Department of Educational Psychology


Date of this Version



Published in School Psychology Quarterly 18:1 (2003), pp. 1–21. Copyright © 2003 American Psychological Association. Used by permission. “This article may not exactly replicate the final version published in the APA journal. It is not the copy of record.”


Whereas there exists a vast literature investigating consumer satisfaction ratings of various behavioral interventions, the majority of these studies have been limited to analogue conditions, which may compromise utility and generalization. Additionally, most research has failed to explore multiple-source, multiple-setting data in the investigation of treatment acceptability.

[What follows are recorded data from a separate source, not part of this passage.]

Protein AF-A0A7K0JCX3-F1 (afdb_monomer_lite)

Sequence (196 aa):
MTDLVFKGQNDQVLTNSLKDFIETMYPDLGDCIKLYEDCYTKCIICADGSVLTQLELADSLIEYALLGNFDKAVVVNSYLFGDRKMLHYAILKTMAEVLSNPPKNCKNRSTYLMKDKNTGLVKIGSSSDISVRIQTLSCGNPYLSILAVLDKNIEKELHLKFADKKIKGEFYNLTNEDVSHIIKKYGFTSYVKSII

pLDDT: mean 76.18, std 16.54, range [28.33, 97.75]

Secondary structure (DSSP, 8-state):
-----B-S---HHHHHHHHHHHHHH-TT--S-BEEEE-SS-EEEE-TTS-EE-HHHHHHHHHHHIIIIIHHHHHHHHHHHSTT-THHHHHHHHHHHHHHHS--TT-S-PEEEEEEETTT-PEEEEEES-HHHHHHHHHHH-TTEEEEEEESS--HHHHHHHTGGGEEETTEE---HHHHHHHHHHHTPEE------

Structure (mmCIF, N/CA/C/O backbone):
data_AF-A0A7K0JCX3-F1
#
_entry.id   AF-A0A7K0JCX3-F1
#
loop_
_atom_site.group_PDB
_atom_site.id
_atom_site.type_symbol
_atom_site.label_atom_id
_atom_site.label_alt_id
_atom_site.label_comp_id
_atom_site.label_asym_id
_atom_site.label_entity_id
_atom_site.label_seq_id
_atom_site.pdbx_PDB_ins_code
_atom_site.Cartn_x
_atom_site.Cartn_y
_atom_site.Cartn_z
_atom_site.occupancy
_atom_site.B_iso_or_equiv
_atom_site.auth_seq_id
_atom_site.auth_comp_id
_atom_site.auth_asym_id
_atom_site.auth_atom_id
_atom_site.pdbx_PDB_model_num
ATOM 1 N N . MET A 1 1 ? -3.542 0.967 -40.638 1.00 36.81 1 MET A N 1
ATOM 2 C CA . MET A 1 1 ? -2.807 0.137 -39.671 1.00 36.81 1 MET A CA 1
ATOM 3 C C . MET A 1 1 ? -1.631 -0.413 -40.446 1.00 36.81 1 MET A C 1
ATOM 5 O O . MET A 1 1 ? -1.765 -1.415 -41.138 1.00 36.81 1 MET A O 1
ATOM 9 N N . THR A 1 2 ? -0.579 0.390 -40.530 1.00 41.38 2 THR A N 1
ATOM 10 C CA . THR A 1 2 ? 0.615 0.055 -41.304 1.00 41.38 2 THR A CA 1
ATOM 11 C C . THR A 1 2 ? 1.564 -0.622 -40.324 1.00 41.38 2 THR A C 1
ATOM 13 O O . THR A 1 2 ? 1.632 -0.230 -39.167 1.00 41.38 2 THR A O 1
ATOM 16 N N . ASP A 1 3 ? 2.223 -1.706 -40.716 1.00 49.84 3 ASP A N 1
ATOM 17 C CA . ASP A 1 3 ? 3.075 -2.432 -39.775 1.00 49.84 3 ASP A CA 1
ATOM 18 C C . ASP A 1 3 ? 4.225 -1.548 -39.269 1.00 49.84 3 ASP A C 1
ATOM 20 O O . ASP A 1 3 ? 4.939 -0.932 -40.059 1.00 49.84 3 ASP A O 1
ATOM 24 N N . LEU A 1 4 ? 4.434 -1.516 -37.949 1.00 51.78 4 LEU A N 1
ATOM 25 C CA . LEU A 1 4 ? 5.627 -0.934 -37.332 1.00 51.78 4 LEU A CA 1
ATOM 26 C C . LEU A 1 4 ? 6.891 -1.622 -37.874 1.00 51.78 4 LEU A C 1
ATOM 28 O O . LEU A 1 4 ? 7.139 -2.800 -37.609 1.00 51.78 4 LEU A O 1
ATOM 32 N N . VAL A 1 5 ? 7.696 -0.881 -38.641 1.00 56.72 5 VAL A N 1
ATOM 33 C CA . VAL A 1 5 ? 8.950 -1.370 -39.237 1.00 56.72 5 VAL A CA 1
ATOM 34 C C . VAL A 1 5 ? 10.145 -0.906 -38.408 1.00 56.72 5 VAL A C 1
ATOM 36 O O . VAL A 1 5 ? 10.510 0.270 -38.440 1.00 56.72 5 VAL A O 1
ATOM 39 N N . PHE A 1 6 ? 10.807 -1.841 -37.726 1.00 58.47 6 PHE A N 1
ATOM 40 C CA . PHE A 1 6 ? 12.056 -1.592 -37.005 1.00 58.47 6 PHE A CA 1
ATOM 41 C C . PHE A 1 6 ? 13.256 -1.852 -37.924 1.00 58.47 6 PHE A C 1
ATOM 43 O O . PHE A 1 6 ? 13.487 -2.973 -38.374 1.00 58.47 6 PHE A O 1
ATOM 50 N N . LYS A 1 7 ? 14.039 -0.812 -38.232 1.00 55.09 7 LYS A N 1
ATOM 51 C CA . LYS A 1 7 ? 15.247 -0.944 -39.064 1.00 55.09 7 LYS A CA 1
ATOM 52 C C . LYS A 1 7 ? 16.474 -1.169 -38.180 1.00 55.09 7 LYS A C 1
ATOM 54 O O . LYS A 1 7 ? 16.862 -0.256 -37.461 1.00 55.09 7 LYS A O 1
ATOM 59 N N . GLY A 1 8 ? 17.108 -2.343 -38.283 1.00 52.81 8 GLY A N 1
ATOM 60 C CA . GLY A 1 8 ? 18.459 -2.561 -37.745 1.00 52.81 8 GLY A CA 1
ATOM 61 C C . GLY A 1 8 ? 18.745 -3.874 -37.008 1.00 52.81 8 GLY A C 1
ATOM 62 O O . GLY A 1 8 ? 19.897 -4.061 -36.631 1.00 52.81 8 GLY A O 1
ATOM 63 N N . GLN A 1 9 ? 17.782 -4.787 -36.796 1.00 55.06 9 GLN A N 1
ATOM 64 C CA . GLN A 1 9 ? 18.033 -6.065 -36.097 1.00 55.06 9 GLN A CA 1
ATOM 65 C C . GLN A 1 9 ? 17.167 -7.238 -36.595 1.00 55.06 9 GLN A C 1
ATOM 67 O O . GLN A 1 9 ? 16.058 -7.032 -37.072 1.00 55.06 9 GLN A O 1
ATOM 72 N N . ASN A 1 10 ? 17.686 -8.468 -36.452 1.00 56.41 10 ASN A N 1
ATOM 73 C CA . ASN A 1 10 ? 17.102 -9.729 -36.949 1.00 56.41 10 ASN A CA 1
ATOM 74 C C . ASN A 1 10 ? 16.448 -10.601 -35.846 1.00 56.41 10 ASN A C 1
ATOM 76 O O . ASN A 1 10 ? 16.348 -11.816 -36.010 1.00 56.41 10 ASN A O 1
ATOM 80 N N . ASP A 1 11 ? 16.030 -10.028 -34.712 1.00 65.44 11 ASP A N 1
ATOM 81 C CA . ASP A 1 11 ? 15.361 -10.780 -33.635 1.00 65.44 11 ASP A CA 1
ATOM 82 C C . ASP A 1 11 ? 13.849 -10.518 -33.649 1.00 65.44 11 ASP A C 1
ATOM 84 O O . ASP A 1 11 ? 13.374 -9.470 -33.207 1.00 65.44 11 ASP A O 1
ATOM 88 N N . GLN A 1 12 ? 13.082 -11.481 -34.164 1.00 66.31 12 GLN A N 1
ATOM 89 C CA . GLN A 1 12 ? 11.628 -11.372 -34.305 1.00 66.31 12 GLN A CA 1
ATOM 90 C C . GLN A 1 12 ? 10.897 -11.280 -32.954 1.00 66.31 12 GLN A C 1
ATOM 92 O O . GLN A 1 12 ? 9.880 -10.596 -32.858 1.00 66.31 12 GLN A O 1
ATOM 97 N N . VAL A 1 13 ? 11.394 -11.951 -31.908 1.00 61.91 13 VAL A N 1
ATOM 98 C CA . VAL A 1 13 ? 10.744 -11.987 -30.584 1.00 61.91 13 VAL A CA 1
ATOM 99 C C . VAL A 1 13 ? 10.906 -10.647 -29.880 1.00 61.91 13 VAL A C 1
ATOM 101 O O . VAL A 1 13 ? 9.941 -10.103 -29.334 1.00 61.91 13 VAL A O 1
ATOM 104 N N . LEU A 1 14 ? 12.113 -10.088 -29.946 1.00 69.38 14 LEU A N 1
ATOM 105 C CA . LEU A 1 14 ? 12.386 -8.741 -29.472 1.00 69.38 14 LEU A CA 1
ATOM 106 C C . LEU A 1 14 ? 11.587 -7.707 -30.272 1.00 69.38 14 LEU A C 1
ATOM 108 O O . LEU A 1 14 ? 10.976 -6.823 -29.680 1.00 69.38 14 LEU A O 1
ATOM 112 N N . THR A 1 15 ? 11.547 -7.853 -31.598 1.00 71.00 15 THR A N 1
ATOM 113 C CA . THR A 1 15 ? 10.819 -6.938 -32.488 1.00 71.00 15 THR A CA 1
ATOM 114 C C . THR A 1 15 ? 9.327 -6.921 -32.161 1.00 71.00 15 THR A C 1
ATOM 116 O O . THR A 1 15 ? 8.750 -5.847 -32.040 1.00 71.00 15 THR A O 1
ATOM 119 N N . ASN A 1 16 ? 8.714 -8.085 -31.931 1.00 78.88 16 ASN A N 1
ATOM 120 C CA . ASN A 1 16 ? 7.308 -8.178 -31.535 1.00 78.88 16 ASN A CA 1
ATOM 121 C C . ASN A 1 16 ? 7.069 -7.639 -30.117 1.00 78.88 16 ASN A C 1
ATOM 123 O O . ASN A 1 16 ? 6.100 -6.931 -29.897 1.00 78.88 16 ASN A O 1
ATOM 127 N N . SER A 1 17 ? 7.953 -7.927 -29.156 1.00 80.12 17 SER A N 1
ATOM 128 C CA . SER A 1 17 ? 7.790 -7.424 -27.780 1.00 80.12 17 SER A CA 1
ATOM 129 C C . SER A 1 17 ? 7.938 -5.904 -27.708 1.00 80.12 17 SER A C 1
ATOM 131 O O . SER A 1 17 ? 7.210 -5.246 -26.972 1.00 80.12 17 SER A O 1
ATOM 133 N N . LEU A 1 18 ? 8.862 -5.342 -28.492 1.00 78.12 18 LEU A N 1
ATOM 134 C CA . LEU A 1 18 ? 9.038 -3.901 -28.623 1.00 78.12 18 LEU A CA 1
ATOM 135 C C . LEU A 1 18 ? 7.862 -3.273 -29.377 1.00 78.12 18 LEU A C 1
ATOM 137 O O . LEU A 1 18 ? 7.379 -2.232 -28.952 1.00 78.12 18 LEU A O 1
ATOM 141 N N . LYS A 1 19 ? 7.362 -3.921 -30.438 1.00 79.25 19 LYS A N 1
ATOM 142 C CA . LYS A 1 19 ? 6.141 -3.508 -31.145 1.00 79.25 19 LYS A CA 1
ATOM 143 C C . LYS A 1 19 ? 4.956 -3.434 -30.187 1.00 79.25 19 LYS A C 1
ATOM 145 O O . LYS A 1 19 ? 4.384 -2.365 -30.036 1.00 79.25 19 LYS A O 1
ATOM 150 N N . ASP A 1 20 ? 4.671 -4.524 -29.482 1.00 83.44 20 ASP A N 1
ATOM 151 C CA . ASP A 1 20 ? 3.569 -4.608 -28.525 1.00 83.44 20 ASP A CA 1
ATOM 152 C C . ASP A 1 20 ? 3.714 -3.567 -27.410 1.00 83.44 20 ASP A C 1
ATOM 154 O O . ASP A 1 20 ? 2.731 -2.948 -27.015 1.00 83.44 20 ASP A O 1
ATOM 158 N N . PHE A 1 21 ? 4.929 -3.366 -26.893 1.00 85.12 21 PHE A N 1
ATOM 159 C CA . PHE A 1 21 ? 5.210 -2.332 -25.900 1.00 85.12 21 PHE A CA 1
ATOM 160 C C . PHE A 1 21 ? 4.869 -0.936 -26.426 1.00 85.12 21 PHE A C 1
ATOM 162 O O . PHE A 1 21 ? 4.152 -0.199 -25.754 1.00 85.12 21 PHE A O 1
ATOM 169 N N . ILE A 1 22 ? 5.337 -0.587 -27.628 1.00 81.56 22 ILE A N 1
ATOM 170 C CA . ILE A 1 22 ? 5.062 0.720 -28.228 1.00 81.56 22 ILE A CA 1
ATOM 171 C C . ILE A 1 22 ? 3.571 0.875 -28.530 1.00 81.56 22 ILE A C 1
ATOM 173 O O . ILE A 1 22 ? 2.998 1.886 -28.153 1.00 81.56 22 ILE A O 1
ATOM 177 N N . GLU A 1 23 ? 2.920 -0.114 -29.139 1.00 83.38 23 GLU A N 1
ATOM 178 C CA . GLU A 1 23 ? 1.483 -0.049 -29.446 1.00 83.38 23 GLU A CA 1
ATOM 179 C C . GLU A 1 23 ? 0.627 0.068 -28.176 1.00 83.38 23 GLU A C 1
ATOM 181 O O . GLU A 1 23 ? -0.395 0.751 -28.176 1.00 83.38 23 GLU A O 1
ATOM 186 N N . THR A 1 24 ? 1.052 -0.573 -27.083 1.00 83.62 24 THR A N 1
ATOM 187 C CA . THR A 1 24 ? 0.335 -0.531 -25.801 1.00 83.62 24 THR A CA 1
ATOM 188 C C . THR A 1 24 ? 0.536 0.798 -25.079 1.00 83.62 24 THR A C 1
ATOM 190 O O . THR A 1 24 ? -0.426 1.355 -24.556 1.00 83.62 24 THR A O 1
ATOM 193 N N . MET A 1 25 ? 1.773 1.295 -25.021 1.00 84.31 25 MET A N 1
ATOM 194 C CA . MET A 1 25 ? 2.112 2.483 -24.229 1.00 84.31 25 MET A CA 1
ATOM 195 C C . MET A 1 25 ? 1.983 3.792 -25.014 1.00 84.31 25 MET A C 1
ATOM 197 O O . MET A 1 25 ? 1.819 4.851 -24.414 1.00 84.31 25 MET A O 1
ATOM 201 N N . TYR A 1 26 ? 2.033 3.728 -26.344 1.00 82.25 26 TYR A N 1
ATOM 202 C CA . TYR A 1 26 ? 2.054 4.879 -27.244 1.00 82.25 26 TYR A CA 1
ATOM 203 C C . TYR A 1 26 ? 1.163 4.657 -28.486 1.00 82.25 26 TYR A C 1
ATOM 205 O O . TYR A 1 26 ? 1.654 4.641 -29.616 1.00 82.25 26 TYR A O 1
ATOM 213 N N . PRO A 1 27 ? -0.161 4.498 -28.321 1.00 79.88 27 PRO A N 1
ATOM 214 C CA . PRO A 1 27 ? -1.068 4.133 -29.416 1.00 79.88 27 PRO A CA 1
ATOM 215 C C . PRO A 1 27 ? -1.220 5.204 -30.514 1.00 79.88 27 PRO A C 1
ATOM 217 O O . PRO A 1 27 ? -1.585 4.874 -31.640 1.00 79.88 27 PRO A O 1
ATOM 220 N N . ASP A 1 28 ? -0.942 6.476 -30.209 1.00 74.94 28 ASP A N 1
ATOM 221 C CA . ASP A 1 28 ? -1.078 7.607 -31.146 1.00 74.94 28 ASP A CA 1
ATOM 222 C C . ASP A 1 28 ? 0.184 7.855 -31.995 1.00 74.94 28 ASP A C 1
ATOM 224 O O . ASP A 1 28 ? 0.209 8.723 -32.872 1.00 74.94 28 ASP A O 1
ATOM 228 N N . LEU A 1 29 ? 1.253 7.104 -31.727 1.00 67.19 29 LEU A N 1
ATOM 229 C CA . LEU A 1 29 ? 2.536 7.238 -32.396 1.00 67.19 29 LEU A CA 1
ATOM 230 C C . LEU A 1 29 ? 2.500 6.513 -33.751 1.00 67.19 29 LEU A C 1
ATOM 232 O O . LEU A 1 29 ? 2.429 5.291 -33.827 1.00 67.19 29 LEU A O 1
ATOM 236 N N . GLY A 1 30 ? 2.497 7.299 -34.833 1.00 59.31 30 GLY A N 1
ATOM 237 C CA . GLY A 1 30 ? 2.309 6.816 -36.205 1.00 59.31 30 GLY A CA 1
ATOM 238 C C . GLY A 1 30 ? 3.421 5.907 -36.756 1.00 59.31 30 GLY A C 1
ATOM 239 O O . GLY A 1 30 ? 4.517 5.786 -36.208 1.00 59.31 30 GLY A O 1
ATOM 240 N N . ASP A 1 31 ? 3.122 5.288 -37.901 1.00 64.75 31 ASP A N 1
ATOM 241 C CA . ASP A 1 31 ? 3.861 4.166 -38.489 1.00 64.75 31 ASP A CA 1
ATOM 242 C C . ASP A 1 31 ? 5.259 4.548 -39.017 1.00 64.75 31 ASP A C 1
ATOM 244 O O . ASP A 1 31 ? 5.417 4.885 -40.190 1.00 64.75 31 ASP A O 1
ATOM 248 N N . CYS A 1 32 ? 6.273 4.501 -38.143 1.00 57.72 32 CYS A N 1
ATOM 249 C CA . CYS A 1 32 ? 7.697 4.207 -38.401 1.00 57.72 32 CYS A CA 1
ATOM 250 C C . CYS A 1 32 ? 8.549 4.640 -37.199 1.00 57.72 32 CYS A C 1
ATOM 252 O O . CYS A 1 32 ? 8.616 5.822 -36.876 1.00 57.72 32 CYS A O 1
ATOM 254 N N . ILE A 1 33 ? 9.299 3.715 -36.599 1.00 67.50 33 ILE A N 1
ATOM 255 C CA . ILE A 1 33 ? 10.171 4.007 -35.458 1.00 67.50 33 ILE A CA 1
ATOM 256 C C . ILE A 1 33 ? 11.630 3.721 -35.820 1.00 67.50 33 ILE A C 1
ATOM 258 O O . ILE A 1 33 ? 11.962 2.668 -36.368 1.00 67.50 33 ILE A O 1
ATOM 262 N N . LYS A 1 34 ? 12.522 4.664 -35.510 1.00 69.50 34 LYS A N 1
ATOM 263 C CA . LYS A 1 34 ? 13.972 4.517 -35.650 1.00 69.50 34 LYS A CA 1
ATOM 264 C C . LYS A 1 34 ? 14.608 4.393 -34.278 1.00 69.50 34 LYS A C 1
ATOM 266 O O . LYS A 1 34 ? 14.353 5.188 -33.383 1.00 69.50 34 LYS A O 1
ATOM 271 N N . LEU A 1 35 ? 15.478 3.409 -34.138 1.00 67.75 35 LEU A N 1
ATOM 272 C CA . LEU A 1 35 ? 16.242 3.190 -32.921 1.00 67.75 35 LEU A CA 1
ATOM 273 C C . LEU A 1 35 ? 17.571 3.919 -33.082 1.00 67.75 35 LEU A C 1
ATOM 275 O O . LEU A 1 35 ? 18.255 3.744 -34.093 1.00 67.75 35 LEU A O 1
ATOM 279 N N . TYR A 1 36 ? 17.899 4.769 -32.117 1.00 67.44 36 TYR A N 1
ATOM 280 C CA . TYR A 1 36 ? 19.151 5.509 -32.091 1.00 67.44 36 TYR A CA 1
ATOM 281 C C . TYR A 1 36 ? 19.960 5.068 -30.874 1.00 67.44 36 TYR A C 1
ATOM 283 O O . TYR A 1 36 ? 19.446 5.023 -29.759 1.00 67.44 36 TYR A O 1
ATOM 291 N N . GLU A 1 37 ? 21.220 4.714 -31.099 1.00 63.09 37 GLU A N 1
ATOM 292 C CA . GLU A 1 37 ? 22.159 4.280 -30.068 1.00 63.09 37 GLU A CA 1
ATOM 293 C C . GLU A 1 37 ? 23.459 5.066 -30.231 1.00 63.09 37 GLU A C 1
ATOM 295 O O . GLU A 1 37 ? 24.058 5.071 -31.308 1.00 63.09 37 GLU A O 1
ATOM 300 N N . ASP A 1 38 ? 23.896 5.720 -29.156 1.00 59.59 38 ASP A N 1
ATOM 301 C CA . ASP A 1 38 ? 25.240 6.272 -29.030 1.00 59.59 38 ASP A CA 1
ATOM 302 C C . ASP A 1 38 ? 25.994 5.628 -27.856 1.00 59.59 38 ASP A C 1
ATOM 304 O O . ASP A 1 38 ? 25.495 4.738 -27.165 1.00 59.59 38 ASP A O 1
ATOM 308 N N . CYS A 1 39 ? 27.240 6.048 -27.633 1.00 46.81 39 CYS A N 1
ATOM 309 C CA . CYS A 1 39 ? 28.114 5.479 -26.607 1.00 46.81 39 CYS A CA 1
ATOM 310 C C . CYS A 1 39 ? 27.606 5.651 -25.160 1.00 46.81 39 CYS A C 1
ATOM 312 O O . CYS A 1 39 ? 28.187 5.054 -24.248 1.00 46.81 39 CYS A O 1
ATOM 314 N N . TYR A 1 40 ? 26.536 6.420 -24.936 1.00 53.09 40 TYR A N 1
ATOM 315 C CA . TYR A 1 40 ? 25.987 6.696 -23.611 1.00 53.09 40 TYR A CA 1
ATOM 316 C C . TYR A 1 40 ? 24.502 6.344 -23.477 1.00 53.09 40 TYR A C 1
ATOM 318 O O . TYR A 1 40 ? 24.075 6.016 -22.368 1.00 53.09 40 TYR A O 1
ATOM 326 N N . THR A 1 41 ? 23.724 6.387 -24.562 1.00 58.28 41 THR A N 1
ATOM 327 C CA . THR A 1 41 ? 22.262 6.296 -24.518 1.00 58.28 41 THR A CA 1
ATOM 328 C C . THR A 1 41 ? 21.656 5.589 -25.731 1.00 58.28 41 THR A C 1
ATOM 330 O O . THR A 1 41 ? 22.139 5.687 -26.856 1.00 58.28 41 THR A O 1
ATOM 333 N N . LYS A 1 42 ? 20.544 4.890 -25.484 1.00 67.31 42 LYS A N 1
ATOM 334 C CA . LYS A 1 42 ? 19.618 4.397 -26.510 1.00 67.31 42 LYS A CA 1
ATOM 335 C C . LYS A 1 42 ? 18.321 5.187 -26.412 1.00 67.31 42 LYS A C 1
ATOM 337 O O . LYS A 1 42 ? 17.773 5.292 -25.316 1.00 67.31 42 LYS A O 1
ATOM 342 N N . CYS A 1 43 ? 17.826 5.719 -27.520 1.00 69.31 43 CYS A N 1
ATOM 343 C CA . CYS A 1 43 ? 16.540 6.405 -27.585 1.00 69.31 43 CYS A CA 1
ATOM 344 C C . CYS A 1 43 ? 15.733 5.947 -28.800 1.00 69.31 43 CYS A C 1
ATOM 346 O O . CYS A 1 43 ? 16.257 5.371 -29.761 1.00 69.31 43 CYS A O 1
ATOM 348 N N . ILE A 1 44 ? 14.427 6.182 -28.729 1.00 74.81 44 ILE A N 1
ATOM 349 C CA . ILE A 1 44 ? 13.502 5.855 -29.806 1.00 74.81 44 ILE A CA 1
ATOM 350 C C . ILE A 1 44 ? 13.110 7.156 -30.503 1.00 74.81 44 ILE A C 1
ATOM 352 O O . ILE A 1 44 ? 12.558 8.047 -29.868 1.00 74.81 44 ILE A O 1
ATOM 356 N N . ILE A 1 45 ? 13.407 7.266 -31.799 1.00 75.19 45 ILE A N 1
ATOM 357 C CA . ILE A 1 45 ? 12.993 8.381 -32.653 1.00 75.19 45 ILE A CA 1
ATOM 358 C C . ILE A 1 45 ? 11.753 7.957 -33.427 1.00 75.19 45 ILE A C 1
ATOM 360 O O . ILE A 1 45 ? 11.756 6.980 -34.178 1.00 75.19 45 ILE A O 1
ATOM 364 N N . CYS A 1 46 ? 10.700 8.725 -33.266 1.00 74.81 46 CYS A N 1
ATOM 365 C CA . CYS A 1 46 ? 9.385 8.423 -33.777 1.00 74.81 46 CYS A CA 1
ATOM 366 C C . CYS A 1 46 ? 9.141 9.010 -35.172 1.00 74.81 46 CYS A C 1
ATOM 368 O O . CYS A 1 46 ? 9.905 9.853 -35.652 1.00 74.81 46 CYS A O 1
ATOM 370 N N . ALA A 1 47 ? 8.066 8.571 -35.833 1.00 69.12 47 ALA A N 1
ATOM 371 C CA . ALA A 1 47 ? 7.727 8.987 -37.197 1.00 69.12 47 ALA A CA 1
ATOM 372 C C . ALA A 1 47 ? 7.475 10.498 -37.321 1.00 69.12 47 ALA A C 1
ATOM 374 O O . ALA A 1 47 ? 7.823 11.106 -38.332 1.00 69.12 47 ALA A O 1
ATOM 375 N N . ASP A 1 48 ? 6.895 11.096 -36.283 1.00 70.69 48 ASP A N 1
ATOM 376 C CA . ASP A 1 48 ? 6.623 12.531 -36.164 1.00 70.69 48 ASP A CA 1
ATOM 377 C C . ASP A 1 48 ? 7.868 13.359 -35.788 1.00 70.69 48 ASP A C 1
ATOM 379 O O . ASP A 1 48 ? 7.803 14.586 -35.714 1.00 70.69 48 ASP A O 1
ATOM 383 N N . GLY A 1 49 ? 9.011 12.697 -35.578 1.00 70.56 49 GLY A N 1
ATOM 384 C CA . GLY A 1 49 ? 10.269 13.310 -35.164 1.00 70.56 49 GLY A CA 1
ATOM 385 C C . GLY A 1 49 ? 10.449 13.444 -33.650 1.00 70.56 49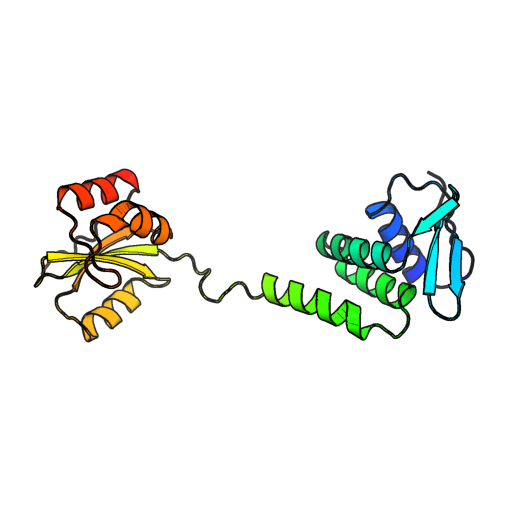 GLY A C 1
ATOM 386 O O . GLY A 1 49 ? 11.491 13.948 -33.230 1.00 70.56 49 GLY A O 1
ATOM 387 N N . SER A 1 50 ? 9.491 12.995 -32.830 1.00 74.56 50 SER A N 1
ATOM 388 C CA . SER A 1 50 ? 9.642 12.971 -31.369 1.00 74.56 50 SER A CA 1
ATOM 389 C C . SER A 1 50 ? 10.697 11.951 -30.920 1.00 74.56 50 SER A C 1
ATOM 391 O O . SER A 1 50 ? 10.993 10.984 -31.624 1.00 74.56 50 SER A O 1
ATOM 393 N N . VAL A 1 51 ? 11.304 12.181 -29.753 1.00 79.00 51 VAL A N 1
ATOM 394 C CA . VAL A 1 51 ? 12.357 11.321 -29.195 1.00 79.00 51 VAL A CA 1
ATOM 395 C C . VAL A 1 51 ? 11.938 10.858 -27.807 1.00 79.00 51 VAL A C 1
ATOM 397 O O . VAL A 1 51 ? 11.800 11.688 -26.916 1.00 79.00 51 VAL A O 1
ATOM 400 N N . LEU A 1 52 ? 11.784 9.547 -27.619 1.00 76.56 52 LEU A N 1
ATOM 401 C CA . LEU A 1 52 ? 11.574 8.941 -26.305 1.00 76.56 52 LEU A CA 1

This study investigated parent, teacher, and child treatment acceptability ratings derived from field-based conjoint behavioral consultation cases. Data indicate that overall, parents, teachers, and children rated conjoint behavioral consultation–based behavioral interventions as very to highly acceptable. For parents, interventions with a reductive component were rated as more acceptable than interventions using both positive and negative components; no significant differences were found among teacher and child group ratings. For teachers, there was a positive relationship between (a) intervention complexity and treatment acceptability ratings and (b) problem severity ratings and treatment acceptability ratings. Additionally, regression analyses indicate that for teachers, the interaction of complexity and problem severity significantly predicted teacher treatment acceptability ratings, with teacher severity ratings demonstrating greater predictive validity. Implications of these findings and directions for future research are explored.